By Carol Ann Schwartz
Every year on the erev, I host a family Rosh Hashanah dinner. It’s so special, bringing together the cycle of the year and the cycle of the family, from one generation to the next.
Family is important to me — my family by blood, by choice and my Hadassah family. My holiday table is a tapestry of our family’s history and traditions — recipes from my mother (z"l), my aunt’s challah ritual, a pot of honey at each place setting, my chocolate babka waiting for dessert (with an extra loaf for my son and his partner to take home). We sit as a family: older and younger, cousins and aunts, nephews and daughters, those who attend High Holy Day services and those who do not.
Each year at our table, our conversations are the same yet totally different, as we talk about what’s happening in the world and with us, and how we feel about both. And perhaps most significantly, we talk about how we will grow, as individuals, and what we will do in the new year. Every year, we each resolve to do good in a new way. This is how I honor my parents, my grandparents, Hadassah, my family, my friends.
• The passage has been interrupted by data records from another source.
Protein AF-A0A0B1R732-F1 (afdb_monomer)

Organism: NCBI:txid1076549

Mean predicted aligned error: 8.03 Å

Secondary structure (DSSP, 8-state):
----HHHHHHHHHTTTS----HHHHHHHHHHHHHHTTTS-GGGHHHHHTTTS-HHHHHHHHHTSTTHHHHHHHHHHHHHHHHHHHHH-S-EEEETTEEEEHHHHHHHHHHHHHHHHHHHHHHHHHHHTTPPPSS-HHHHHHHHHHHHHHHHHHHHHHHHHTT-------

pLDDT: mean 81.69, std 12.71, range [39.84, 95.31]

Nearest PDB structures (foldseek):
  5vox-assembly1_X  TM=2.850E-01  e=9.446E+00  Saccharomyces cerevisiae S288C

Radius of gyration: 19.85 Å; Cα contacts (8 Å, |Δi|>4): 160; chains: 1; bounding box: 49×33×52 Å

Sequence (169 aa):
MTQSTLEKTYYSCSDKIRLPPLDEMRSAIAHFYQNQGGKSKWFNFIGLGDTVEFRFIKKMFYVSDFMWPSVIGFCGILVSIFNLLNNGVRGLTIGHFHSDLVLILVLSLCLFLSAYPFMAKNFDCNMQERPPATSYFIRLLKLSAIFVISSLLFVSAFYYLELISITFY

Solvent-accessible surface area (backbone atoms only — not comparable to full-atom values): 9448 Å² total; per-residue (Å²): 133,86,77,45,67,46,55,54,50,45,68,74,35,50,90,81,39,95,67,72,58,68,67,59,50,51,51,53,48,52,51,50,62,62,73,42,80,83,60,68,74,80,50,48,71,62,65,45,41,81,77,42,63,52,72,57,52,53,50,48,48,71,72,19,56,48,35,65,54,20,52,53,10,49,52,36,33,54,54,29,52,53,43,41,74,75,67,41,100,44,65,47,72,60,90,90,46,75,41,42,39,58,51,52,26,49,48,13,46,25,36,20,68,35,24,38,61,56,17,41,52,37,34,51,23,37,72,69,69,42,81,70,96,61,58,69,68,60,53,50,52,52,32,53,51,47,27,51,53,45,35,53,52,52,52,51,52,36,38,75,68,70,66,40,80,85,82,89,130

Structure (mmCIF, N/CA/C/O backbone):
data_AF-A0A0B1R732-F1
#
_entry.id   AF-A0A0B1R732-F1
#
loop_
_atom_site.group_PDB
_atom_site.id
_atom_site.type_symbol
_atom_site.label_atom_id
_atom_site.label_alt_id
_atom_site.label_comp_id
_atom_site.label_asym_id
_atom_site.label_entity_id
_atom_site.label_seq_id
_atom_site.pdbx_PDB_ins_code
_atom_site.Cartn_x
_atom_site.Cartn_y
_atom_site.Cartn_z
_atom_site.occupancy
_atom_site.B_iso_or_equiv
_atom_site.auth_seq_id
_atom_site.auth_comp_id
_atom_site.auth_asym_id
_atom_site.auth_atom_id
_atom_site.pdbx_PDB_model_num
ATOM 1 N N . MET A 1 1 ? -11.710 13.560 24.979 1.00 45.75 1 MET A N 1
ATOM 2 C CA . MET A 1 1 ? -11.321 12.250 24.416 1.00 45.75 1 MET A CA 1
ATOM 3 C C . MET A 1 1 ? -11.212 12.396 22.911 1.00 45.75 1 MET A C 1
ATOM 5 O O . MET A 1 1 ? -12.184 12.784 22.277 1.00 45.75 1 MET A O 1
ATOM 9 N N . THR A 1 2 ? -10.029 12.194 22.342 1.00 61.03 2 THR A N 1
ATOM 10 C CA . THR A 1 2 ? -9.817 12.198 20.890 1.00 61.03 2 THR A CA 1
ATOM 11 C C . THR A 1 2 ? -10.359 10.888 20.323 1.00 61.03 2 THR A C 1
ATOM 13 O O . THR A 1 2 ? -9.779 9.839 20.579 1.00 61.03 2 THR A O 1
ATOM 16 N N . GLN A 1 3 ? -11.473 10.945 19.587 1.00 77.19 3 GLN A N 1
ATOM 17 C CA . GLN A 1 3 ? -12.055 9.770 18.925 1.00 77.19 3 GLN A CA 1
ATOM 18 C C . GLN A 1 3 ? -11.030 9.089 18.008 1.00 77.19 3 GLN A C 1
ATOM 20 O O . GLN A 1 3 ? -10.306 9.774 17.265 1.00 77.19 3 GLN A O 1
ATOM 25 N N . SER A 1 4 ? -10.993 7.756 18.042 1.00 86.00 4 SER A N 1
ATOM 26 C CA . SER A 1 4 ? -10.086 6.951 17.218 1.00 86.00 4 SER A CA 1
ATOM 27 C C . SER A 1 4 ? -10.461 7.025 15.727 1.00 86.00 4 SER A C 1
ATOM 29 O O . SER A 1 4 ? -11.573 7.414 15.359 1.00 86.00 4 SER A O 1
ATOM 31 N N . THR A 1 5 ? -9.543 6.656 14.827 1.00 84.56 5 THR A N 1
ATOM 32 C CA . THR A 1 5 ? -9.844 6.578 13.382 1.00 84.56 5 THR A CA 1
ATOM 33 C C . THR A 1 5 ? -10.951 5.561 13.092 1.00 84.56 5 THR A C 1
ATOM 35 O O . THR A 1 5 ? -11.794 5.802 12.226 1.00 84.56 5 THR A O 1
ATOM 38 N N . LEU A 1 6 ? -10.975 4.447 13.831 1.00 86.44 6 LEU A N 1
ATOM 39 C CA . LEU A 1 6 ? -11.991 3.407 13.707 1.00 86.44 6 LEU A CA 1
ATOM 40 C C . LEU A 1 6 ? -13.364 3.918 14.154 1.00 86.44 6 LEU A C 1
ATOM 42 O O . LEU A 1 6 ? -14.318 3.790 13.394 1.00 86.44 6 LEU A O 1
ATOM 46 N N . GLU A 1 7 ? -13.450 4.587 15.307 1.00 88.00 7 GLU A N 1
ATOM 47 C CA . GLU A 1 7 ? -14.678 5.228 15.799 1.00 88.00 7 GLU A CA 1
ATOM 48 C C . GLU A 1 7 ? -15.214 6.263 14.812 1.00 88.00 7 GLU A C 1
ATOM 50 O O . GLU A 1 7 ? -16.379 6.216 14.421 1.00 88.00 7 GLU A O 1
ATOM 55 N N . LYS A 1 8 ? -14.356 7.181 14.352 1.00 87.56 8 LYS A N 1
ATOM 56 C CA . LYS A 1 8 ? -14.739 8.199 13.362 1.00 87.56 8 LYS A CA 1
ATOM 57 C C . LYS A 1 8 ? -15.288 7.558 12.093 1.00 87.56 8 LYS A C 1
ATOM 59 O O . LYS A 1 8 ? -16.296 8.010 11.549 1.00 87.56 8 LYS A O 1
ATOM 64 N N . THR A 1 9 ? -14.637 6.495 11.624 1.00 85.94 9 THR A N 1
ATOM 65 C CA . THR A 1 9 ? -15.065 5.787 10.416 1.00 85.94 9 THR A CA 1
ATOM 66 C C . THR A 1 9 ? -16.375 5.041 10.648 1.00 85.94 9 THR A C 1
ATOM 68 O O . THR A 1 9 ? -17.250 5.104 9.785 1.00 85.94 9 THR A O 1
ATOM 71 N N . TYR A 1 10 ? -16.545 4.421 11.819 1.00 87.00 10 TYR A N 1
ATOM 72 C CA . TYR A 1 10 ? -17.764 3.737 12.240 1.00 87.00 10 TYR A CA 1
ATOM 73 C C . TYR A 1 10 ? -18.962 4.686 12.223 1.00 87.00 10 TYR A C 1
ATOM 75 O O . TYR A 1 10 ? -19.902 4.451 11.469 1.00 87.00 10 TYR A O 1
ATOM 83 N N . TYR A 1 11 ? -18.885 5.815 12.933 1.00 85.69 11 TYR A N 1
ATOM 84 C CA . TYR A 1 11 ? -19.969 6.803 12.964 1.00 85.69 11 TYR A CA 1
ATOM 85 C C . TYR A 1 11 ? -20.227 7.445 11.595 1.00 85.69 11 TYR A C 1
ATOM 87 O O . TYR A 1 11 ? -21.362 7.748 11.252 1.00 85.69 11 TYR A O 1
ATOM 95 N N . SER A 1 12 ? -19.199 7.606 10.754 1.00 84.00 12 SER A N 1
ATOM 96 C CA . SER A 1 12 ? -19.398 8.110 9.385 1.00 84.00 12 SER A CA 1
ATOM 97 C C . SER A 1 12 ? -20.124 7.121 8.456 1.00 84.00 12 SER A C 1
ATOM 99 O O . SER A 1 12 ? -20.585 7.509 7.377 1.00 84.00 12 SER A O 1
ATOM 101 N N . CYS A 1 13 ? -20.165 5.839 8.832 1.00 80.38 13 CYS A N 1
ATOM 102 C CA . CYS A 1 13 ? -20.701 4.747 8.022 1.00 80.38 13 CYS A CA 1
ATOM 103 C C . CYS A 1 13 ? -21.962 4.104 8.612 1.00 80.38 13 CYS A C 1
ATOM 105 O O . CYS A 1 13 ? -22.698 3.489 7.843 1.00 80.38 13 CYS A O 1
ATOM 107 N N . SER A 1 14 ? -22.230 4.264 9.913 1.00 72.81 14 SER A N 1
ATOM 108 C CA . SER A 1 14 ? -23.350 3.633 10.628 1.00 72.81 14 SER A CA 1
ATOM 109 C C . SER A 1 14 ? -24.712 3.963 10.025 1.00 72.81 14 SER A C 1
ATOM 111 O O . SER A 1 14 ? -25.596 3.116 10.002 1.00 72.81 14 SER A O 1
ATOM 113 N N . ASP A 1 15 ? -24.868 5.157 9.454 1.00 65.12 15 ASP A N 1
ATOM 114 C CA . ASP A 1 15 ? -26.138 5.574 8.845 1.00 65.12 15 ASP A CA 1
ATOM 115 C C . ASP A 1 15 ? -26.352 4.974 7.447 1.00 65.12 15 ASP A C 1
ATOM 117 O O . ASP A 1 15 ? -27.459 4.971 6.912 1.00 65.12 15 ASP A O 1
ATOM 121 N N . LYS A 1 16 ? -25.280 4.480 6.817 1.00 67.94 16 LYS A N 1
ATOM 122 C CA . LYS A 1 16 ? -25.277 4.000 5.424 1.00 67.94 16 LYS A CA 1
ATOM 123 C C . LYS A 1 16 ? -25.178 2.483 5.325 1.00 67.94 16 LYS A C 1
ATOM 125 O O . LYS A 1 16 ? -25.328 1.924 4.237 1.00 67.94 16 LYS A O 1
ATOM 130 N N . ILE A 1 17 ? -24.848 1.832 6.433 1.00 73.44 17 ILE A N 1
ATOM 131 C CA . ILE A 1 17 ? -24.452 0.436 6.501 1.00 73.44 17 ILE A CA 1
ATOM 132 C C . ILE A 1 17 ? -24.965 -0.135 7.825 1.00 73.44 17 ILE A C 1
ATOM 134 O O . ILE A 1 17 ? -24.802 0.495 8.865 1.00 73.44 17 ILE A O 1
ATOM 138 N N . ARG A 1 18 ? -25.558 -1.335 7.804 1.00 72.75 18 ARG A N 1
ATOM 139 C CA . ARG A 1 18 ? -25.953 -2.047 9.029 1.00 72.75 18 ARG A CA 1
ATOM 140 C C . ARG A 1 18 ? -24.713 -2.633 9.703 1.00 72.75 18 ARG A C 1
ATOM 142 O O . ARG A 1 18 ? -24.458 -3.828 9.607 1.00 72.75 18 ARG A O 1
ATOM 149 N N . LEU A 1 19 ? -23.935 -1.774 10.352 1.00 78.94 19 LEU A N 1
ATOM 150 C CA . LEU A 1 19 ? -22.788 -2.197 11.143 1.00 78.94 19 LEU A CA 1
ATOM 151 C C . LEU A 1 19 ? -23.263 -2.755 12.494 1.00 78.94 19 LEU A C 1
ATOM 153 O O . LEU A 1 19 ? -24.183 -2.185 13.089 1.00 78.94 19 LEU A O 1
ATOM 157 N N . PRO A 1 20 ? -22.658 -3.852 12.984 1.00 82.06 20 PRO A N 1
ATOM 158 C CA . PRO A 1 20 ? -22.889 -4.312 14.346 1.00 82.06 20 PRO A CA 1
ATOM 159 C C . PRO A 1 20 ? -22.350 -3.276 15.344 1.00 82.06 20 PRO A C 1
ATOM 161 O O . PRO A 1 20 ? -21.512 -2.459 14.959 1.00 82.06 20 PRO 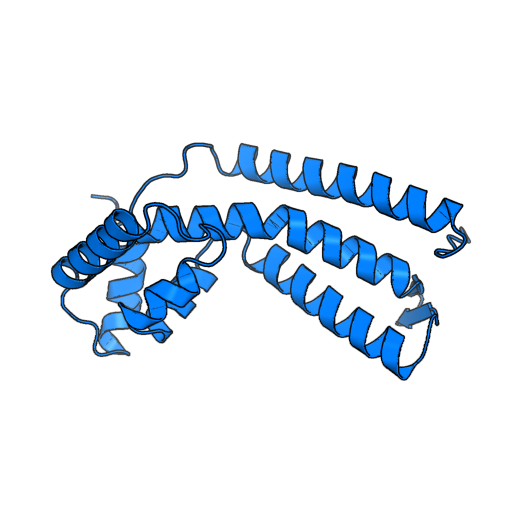A O 1
ATOM 164 N N . PRO A 1 21 ? -22.795 -3.298 16.612 1.00 86.38 21 PRO A N 1
ATOM 165 C CA . PRO A 1 21 ? -22.299 -2.402 17.650 1.00 86.38 21 PRO A CA 1
ATOM 166 C C . PRO A 1 21 ? -20.770 -2.289 17.656 1.00 86.38 21 PRO A C 1
ATOM 168 O O . PRO A 1 21 ? -20.052 -3.275 17.476 1.00 86.38 21 PRO A O 1
ATOM 171 N N . LEU A 1 22 ? -20.261 -1.081 17.903 1.00 86.44 22 LEU A N 1
ATOM 172 C CA . LEU A 1 22 ? -18.826 -0.783 17.867 1.00 86.44 22 LEU A CA 1
ATOM 173 C C . LEU A 1 22 ? -17.995 -1.733 18.749 1.00 86.44 22 LEU A C 1
ATOM 175 O O . LEU A 1 22 ? -16.908 -2.152 18.351 1.00 86.44 22 LEU A O 1
ATOM 179 N N . ASP A 1 23 ? -18.508 -2.098 19.924 1.00 86.56 23 ASP A N 1
ATOM 180 C CA . ASP A 1 23 ? -17.818 -2.999 20.851 1.00 86.56 23 ASP A CA 1
ATOM 181 C C . ASP A 1 23 ? -17.741 -4.439 20.319 1.00 86.56 23 ASP A C 1
ATOM 183 O O . ASP A 1 23 ? -16.715 -5.106 20.478 1.00 86.56 23 ASP A O 1
ATOM 187 N N . GLU A 1 24 ? -18.772 -4.898 19.602 1.00 87.31 24 GLU A N 1
ATOM 188 C CA . GLU A 1 24 ? -18.747 -6.186 18.903 1.00 87.31 24 GLU A CA 1
ATOM 189 C C . GLU A 1 24 ? -17.733 -6.163 17.756 1.00 87.31 24 GLU A C 1
ATOM 191 O O . GLU A 1 24 ? -16.945 -7.101 17.615 1.00 87.31 24 GLU A O 1
ATOM 196 N N . MET A 1 25 ? -17.670 -5.064 16.989 1.00 87.88 25 MET A N 1
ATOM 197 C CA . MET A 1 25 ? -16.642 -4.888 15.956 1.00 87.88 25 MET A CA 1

And the next generations.
As we welcome the sweetness of the new year, we hold in our hearts those missing — those separated from their families by distance, by death, by war. We hold in our hearts the hostages still held by Hamas and pray for their release.
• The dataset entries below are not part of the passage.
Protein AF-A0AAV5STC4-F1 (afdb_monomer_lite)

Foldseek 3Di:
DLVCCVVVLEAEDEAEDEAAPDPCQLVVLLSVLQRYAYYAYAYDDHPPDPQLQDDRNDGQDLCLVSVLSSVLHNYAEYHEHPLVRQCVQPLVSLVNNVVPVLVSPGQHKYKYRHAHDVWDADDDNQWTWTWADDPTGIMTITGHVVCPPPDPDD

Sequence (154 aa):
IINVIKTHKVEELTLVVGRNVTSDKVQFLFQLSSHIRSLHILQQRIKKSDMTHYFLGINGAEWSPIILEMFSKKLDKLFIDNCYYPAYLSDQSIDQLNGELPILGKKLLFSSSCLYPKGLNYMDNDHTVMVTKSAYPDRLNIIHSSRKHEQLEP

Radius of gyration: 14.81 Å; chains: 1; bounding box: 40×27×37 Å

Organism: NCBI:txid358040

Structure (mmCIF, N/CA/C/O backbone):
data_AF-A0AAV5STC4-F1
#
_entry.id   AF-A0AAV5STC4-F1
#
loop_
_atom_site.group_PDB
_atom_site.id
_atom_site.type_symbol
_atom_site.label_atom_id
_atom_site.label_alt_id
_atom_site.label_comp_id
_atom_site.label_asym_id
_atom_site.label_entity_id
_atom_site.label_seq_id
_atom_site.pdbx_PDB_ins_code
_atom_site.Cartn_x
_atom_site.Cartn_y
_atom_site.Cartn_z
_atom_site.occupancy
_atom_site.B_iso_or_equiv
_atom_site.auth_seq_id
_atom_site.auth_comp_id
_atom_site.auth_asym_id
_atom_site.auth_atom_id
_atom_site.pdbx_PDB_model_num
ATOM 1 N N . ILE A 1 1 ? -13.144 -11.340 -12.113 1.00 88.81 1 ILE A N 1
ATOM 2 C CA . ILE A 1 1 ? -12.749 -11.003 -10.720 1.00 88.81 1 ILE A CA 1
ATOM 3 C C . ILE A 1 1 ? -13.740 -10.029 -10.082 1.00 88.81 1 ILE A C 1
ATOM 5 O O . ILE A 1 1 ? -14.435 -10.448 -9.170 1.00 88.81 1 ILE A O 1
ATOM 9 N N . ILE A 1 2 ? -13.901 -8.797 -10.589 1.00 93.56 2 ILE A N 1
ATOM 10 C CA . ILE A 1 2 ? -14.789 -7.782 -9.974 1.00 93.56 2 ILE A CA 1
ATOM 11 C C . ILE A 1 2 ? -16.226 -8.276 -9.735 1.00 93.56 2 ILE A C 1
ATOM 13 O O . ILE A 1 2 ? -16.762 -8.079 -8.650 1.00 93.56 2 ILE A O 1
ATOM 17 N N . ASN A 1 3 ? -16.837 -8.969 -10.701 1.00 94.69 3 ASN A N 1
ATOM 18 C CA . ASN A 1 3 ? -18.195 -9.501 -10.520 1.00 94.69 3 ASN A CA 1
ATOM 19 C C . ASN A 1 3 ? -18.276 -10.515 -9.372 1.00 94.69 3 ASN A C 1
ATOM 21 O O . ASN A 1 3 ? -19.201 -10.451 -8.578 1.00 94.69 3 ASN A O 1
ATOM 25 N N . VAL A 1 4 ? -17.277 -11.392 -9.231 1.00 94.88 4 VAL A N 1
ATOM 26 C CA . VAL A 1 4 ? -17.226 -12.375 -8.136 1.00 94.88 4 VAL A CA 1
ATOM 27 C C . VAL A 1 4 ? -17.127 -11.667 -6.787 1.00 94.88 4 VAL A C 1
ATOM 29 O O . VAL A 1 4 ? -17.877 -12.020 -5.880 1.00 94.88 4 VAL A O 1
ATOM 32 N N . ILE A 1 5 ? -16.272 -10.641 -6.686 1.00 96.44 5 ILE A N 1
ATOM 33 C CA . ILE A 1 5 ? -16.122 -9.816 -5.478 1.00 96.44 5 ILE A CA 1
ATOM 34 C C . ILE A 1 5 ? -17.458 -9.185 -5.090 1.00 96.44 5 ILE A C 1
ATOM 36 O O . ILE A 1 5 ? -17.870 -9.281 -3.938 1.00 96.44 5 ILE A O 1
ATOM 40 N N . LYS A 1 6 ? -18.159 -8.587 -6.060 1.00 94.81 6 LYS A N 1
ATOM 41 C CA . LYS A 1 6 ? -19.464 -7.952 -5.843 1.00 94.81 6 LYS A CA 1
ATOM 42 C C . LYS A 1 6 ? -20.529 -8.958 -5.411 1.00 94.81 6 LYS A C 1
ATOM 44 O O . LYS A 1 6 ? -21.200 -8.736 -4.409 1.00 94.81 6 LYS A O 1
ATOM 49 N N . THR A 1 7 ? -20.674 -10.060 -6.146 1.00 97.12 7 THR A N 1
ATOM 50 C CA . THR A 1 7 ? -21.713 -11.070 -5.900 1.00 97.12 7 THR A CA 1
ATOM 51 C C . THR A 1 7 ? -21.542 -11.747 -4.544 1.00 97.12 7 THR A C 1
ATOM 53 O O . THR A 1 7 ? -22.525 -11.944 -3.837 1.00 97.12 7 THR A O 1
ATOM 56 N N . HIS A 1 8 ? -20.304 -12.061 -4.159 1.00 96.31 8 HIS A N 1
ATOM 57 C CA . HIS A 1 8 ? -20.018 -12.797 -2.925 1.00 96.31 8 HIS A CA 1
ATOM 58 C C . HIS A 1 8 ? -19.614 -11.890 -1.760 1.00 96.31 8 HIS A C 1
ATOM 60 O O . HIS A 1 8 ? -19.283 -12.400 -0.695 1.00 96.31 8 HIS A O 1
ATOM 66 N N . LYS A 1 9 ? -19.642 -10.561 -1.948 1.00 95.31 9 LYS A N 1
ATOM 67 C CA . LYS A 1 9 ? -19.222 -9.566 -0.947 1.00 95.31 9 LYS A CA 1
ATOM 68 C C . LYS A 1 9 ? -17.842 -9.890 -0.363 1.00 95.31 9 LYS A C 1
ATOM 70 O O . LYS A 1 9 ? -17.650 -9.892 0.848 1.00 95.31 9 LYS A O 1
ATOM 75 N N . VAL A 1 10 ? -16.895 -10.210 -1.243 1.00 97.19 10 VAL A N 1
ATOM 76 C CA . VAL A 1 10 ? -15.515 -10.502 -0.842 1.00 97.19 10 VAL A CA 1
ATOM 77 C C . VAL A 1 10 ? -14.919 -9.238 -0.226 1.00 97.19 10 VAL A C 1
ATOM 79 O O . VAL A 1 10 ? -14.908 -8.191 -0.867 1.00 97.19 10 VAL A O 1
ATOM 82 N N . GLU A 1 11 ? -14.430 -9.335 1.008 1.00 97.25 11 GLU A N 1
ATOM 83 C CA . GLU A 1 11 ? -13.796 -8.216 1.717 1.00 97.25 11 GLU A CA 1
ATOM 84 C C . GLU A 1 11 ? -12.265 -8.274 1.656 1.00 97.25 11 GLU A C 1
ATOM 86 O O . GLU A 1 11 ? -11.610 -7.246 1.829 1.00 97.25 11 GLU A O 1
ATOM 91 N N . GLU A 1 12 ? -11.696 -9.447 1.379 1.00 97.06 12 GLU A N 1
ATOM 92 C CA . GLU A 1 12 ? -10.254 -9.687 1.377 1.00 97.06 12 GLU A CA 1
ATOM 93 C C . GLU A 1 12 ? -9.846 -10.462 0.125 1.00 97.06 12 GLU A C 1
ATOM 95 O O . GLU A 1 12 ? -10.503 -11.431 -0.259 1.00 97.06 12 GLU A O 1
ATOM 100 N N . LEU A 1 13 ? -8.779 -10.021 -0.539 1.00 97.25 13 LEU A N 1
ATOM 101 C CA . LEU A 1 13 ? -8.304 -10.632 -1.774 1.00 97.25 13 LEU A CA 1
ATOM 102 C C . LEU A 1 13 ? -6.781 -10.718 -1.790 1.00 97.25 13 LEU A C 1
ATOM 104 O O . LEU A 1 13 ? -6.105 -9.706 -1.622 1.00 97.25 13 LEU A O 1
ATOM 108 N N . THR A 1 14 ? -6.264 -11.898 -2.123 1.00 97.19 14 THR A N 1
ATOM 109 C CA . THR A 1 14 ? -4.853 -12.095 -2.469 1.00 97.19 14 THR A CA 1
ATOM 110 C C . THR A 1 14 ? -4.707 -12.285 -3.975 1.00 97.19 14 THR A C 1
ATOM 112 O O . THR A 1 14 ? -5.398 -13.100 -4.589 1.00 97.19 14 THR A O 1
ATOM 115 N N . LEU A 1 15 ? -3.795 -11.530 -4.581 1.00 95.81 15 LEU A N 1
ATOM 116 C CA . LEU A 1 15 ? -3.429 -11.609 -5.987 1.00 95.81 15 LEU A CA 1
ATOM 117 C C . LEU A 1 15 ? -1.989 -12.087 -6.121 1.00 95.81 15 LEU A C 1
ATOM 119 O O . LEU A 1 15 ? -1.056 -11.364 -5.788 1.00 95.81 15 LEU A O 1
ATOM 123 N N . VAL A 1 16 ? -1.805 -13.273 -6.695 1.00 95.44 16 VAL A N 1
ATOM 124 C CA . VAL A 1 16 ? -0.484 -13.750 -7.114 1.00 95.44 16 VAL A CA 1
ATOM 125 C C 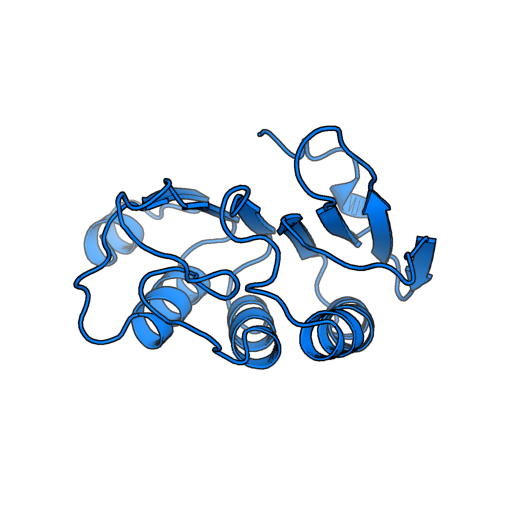. VAL A 1 16 ? -0.289 -13.382 -8.579 1.00 95.44 16 VAL A C 1
ATOM 127 O O . VAL A 1 16 ? -0.989 -13.887 -9.458 1.00 95.44 16 VAL A O 1
ATOM 130 N N . VAL A 1 17 ? 0.634 -12.463 -8.851 1.00 92.50 17 VAL A N 1
ATOM 131 C CA . VAL A 1 17 ? 0.780 -11.831 -10.163 1.00 92.50 17 VAL A CA 1
ATOM 132 C C . VAL A 1 17 ? 2.110 -12.206 -10.798 1.00 92.50 17 VAL A C 1
ATOM 134 O O . VAL A 1 17 ? 3.171 -11.848 -10.306 1.00 92.50 17 VAL A O 1
ATOM 137 N N . GLY A 1 18 ? 2.049 -12.897 -11.935 1.00 89.44 18 GLY A N 1
ATOM 138 C CA . GLY A 1 18 ? 3.185 -13.090 -12.836 1.00 89.44 18 GLY A CA 1
ATOM 139 C C . GLY A 1 18 ? 3.242 -11.992 -13.899 1.00 89.44 18 GLY A C 1
ATOM 140 O O . GLY A 1 18 ? 3.393 -10.806 -13.599 1.00 89.44 18 GLY A O 1
ATOM 141 N N . ARG A 1 19 ? 3.090 -12.382 -15.170 1.00 86.38 19 ARG A N 1
ATOM 142 C CA . ARG A 1 19 ? 2.962 -11.441 -16.291 1.00 86.38 19 ARG A CA 1
ATOM 143 C C . ARG A 1 19 ? 1.540 -10.874 -16.345 1.00 86.38 19 ARG A C 1
ATOM 145 O O . ARG A 1 19 ? 0.597 -11.614 -16.607 1.00 86.38 19 ARG A O 1
ATOM 152 N N . ASN A 1 20 ? 1.395 -9.562 -16.164 1.00 84.69 20 ASN A N 1
ATOM 153 C CA . ASN A 1 20 ? 0.096 -8.892 -16.221 1.00 84.69 20 ASN A CA 1
ATOM 154 C C . ASN A 1 20 ? -0.178 -8.280 -17.607 1.00 84.69 20 ASN A C 1
ATOM 156 O O . ASN A 1 20 ? 0.452 -7.299 -18.008 1.00 84.69 20 ASN A O 1
ATOM 160 N N . VAL A 1 21 ? -1.159 -8.837 -18.318 1.00 86.62 21 VAL A N 1
ATOM 161 C CA . VAL A 1 21 ? -1.604 -8.375 -19.648 1.00 86.62 21 VAL A CA 1
ATOM 162 C C . VAL A 1 21 ? -2.896 -7.550 -19.605 1.00 86.62 21 VAL A C 1
ATOM 164 O O . VAL A 1 21 ? -3.427 -7.198 -20.650 1.00 86.62 21 VAL A O 1
ATOM 167 N N . THR A 1 22 ? -3.395 -7.213 -18.412 1.00 88.38 22 THR A N 1
ATOM 168 C CA . THR A 1 22 ? -4.606 -6.391 -18.247 1.00 88.38 22 THR A CA 1
ATOM 169 C C . THR A 1 22 ? -4.404 -5.018 -18.887 1.00 88.38 22 THR A C 1
ATOM 171 O O . THR A 1 22 ? -3.362 -4.398 -18.663 1.00 88.38 22 THR A O 1
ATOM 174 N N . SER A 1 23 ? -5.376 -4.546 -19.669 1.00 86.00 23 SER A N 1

In the words of Hungarian-born Zionist, poet and paratrooper Hannah Senesh: “There are people whose brilliance continues to light the world though they are no longer among the living. These lights are particularly bright when the night is dark.” She is one of those lights, revered by many in our Hadassah family, and an inspiration to us all.
There are, of course, big ways that each of us can help. Alongside Hadassah members, volunteers and supporters, I’ve worked to advance Hadassah founder Henrietta Szold’s legacy of action and healing. That’s something I’m committed to continuing. I hope you are, too. But on Rosh Hashanah, it’s the smaller things — the personal commitment to doing better as an individual — that I find especially meaningful.
This year, my resolution is to call more people to wish them a good Shabbes. Connecting person to person is more important than ever, when so many of us feel isolated or too busy, or when it’s easy to let a “like” stand in for real human contact.
I hope in your own way, you too are committing to doing good, to small acts of lovingkindness (gemilut hasadim, in Hebrew). We begin Rosh Hashanah by lighting candles, drawing from an already existing flame. Let each of us do all we can to build light for those who come after us.
L’shanah tovah.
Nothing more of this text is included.